Kur’an’ın ifadesiyle insan yeryüzünün halifesidir. Bu inancın gerektirdiği en önemli sorumluluk ise çevreyi imar etmek, yaşanabilir kılmak ve geliştirmedir. Bizlere düşen ve bizi üstün kılacak şey, inancımızın gereği imtihan sürecini çevremize karşı iyi muamele ile başarılı bir şekilde yerine getirebilmektir. Zira ayeti kerimede şöyle buyurulmaktadır: “Verdikleriyle denemek için sizi yeryüzünün halifeleri kılan ve kiminizi kiminize derecelerle üstün yapan O’dur…” (Enam/6: 165)
İlkemiz “Yaradan’a kulluk ve ibadet, yaratılana şefkat ve merhamet.”
Unutmamalıyız ki merhamet tüm canlılar içindir. Çevremizle ilgili uymamız ve dikkat etmemiz gereken en önemli davranışlardan biri de merhamettir. Merhamet; acımaktır, kırmamaktır, acı vermemektir, zulüm etmemektir. Konumuzla ilgili bir hadiste, Peygamberimiz Hz. Muhammed (sav) şöyle buyurmaktadır: “Siz yeryüzündekilere merhametli olunuz ki, göktekiler de size merhametli olsunlar.” (Ebû Dâvûd, Edeb, 58)

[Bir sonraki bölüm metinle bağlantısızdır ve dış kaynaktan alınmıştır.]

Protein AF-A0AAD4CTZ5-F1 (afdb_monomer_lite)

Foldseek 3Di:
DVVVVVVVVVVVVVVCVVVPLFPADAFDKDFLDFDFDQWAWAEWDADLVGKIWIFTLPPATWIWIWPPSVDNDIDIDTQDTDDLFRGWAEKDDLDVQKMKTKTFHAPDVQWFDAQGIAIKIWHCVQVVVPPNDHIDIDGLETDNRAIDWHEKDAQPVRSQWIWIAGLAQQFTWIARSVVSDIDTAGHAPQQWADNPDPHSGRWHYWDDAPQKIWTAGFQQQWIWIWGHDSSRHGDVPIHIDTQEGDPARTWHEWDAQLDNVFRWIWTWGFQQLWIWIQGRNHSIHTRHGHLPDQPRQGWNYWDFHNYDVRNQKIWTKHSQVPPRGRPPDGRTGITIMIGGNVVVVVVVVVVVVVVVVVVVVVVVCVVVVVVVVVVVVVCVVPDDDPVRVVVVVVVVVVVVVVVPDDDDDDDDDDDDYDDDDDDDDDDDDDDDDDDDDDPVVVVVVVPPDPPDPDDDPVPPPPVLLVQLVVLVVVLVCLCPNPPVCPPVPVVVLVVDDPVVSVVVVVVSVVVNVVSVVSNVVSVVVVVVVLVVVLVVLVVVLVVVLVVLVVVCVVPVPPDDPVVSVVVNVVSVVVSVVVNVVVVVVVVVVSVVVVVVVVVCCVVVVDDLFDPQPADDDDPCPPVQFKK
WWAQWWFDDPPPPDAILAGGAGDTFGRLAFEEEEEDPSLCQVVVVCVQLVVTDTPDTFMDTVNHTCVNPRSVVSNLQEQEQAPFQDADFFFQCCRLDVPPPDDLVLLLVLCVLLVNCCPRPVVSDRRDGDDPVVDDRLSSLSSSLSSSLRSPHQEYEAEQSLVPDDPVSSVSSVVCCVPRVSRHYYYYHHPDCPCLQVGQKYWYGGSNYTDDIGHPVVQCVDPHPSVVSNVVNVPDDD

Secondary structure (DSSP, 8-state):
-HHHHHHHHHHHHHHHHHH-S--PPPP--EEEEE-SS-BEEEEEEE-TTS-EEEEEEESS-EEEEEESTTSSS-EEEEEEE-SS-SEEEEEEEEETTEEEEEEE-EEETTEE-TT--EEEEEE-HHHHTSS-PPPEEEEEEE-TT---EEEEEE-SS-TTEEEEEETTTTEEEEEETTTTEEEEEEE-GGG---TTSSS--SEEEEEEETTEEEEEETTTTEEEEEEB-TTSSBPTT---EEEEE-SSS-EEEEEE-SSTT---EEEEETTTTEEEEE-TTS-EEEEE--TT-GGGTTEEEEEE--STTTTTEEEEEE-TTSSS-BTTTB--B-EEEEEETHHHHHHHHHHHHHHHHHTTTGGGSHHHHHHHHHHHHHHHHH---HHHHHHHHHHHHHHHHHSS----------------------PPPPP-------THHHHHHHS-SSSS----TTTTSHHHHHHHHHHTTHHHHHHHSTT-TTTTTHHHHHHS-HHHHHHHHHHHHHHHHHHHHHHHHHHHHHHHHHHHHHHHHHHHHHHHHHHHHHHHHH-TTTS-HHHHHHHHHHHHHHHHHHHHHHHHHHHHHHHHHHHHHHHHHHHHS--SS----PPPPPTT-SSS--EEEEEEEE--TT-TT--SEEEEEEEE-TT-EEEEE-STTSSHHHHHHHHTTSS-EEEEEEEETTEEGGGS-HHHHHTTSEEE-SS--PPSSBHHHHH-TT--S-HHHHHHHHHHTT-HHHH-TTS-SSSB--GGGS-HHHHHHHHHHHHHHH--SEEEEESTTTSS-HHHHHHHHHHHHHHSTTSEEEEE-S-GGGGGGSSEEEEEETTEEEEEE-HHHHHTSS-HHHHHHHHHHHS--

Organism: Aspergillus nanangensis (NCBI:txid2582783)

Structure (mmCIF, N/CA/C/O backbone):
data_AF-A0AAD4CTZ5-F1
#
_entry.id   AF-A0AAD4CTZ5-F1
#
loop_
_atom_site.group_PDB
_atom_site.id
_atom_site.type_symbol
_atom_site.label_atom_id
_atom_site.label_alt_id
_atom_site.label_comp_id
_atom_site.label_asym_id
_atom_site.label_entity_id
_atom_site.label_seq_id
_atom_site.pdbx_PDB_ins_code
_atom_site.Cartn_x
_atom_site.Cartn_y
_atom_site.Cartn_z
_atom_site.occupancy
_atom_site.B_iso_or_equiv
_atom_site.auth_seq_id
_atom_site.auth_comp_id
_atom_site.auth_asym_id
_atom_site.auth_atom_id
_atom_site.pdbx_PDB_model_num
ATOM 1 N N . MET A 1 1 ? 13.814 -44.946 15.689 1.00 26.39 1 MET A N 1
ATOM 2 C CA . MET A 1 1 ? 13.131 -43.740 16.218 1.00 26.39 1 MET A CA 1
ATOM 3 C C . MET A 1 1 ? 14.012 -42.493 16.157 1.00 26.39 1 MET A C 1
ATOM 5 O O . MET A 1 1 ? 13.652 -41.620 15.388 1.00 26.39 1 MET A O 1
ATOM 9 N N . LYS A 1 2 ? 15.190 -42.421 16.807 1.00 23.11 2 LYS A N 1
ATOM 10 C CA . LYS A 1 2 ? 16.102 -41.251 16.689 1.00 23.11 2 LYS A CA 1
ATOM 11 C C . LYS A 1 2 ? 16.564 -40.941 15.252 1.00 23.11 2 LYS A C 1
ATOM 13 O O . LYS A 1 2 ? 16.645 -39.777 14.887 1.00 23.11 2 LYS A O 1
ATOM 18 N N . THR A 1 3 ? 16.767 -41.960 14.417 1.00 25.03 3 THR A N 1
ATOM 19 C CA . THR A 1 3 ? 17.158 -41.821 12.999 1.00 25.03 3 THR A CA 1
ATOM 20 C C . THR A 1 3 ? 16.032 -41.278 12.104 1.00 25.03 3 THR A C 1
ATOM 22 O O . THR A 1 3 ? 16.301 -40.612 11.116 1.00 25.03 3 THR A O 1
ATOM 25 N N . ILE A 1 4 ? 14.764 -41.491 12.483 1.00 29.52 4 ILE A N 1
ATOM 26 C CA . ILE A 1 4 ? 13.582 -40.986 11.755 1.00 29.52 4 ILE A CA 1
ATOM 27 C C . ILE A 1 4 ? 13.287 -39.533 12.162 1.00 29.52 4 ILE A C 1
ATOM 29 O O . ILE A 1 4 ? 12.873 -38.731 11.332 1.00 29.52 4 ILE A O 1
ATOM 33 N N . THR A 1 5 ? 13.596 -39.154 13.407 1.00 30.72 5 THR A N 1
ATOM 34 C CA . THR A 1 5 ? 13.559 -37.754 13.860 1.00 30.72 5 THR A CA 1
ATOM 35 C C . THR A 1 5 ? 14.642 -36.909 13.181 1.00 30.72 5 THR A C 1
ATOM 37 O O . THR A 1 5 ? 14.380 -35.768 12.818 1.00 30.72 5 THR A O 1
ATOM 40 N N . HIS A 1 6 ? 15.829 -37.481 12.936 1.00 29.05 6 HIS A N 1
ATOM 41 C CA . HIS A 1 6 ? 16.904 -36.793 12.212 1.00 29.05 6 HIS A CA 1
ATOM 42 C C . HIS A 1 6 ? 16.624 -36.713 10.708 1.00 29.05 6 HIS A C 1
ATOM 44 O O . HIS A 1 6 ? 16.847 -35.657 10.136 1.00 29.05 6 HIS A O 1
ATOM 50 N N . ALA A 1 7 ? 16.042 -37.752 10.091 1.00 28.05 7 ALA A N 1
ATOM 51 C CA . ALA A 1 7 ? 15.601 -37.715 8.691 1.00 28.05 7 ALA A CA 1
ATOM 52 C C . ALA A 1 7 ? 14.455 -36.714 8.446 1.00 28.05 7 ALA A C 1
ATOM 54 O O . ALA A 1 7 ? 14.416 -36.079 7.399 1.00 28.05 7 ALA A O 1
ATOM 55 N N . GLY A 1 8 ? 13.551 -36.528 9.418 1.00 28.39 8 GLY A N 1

Sevgi ve muhabbet belki de yaratılışın gayesidir. Hayatta esas olan Allah’ın yarattığı bütün varlıklara, Allah’ın sanatının yansımaları olarak muhabbet beslemektir. Çünkü sevgi ve muhabbet yaşatır, kin ve nefret çoraklaştırır ve öldürür. Bizler dağlara ağaçlara ve tüm canlılara şefkat ve muhabbetle bakan ve sadece insanlık âlemine değil, âlemlere rahmet olarak gönderilen yüce bir Peygamberin ümmetiyiz. Nitekim Peygamber Efendimiz Uhud dağı ile ilgili şöyle buyurmuştur: “Uhud öyle bir dağdır ki, o bizi sever, biz de onu severiz.” (Buhari, Cihad 71)

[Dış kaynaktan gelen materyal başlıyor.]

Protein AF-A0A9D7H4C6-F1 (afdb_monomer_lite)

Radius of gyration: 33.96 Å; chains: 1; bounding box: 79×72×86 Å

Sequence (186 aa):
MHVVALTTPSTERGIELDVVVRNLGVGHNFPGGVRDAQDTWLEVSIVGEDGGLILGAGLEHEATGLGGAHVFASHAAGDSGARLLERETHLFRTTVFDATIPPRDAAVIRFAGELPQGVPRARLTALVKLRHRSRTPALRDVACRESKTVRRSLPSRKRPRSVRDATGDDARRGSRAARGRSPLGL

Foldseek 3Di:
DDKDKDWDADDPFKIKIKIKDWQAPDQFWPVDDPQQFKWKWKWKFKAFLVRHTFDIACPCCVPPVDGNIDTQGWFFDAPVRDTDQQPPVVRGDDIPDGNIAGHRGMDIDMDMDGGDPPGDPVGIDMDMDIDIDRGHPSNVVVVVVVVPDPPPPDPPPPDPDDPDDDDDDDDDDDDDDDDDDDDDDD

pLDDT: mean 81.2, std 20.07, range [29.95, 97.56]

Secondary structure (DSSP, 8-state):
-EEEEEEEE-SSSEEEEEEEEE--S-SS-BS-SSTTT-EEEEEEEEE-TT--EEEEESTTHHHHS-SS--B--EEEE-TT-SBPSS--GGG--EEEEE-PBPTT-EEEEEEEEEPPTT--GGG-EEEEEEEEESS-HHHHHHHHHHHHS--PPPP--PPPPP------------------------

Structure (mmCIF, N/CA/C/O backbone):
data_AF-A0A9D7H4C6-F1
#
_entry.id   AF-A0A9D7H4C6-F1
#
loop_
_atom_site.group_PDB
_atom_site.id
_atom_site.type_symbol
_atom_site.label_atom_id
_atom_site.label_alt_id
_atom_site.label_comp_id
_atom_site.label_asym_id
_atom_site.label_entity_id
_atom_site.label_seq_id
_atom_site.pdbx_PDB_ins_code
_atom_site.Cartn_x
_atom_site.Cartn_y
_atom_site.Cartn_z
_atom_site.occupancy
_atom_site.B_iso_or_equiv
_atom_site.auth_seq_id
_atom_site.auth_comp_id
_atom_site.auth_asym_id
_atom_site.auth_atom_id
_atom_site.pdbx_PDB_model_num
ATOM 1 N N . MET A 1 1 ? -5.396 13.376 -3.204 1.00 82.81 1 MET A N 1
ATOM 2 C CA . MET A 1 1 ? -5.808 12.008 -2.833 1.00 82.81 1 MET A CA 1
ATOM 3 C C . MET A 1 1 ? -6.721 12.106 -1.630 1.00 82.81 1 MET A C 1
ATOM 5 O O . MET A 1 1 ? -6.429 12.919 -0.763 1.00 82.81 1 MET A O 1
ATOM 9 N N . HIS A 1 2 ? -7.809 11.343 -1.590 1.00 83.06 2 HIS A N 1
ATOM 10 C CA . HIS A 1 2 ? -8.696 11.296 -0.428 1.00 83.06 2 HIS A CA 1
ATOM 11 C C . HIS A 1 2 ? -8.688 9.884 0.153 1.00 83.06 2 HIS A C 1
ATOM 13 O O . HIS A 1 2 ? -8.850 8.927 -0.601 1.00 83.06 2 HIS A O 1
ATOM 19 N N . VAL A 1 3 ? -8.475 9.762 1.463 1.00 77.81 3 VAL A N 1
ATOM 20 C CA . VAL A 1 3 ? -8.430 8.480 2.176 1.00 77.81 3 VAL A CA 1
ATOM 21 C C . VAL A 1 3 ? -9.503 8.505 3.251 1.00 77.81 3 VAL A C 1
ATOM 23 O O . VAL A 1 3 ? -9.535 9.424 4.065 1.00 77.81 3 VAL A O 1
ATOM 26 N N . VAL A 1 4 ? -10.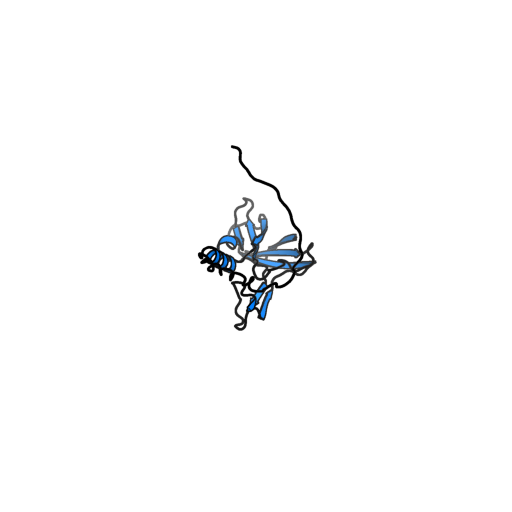383 7.512 3.233 1.00 80.06 4 VAL A N 1
ATOM 27 C CA . VAL A 1 4 ? -11.416 7.297 4.252 1.00 80.06 4 VAL A CA 1
ATOM 28 C C . VAL A 1 4 ? -11.255 5.885 4.777 1.00 80.06 4 VAL A C 1
ATOM 30 O O . VAL A 1 4 ? -10.985 4.975 4.002 1.00 80.06 4 VAL A O 1
ATOM 33 N N . ALA A 1 5 ? -11.420 5.698 6.078 1.00 73.62 5 ALA A N 1
ATOM 34 C CA . ALA A 1 5 ? -11.320 4.401 6.723 1.00 73.62 5 ALA A CA 1
ATOM 35 C C . ALA A 1 5 ? -12.645 4.104 7.433 1.00 73.62 5 ALA A C 1
ATOM 37 O O . ALA A 1 5 ? -13.161 4.962 8.149 1.00 73.62 5 ALA A O 1
ATOM 38 N N . LEU A 1 6 ? -13.198 2.914 7.211 1.00 78.69 6 LEU A N 1
ATOM 39 C CA . LEU A 1 6 ? -14.426 2.435 7.837 1.00 78.69 6 LEU A CA 1
ATOM 40 C C . LEU A 1 6 ? -14.109 1.158 8.613 1.00 78.69 6 LEU A C 1
ATOM 42 O O . LEU A 1 6 ? -13.645 0.176 8.038 1.00 78.69 6 LEU A O 1
ATOM 46 N N . THR A 1 7 ? -14.336 1.170 9.924 1.00 74.31 7 THR A N 1
ATOM 47 C CA . THR A 1 7 ? -14.152 -0.003 10.785 1.00 74.31 7 THR A CA 1
ATOM 48 C C . THR A 1 7 ? -15.445 -0.798 10.873 1.00 74.31 7 THR A C 1
ATOM 50 O O . THR A 1 7 ? -16.515 -0.243 11.116 1.00 74.31 7 THR A O 1
ATOM 53 N N . THR A 1 8 ? -15.344 -2.115 10.705 1.00 68.44 8 THR A N 1
ATOM 54 C CA . THR A 1 8 ? -16.466 -3.039 10.888 1.00 68.44 8 THR A CA 1
ATOM 55 C C . THR A 1 8 ? -16.032 -4.180 11.815 1.00 68.44 8 THR A C 1
ATOM 57 O O . THR A 1 8 ? -14.988 -4.794 11.589 1.00 68.44 8 THR A O 1
ATOM 60 N N . PRO A 1 9 ? -16.772 -4.482 12.895 1.00 62.72 9 PRO A N 1
ATOM 61 C CA . PRO A 1 9 ? -16.508 -5.679 13.689 1.00 62.72 9 PRO A CA 1
ATOM 62 C C . PRO A 1 9 ? -16.863 -6.932 12.874 1.00 62.72 9 PRO A C 1
ATOM 64 O O . PRO A 1 9 ? -17.942 -6.987 12.290 1.00 62.72 9 PRO A O 1
ATOM 67 N N . SER A 1 10 ? -15.974 -7.932 12.838 1.00 61.16 10 SER A N 1
ATOM 68 C CA . SER A 1 10 ? -16.145 -9.125 11.987 1.00 61.16 10 SER A CA 1
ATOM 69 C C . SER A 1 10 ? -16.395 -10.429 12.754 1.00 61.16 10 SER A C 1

Ve unutulmamalıdır ki, “her varlık âbid’tir/ kuldur.” Dolayısıyla her varlık, yaratanı Allah olması yönüyle saygıya, sevgiye ve korunmaya layıktır. Bu hikmetli bir bakıştır. Hikmet nazarıyla bakıldığında çevremizdeki her şey böyle bir özelliğe sahiptir, şöyle ki; “Göklerde ve yerde olanların, güneş, ay, yıldızlar, dağlar, ağaçlar, hayvanlar ve insanların birçoğunun Allah’a secde ettiklerini görmüyor musun? …” (Hacc/22: 18)
Çevremiz seccademizdir.
Tüm Müslümanlar için mescitler kutsal yerlerdir. Peygamber Efendimiz, bütün yeryüzünün bizler için mescit kılındığını buyurmuşlardır. Buhari ve Müslim de geçen bir hadiste Efendimiz (sav) şöyle buyurmaktadır: “Yeryüzü bana mescit kılındı…” (Buhârî, Salât, 56) dolayısıyla Müslümanlar için bütün yeryüzü mukaddestir. 
Özetle şunu ifade edebiliriz. Arıdan kelebeğe, ağaçtan çiçeğe, dağlardan ovaya, gökyüzünden okyanusa, yıldızlardan galaksilere hepsi düşünen insanlar için hepsi Allah’ın birer ayetidir. 
Yaz aylarına girdiğimiz ve kısıtlamaların kısmen kalktığı şu günlerde, çevremize olan saygımızın kendimize saygı olduğu bilinci ile tabiat emanetini koruyarak yaşayabilme temennisiyle…
Çevremiz bize emanet. Hayırlı cumalar.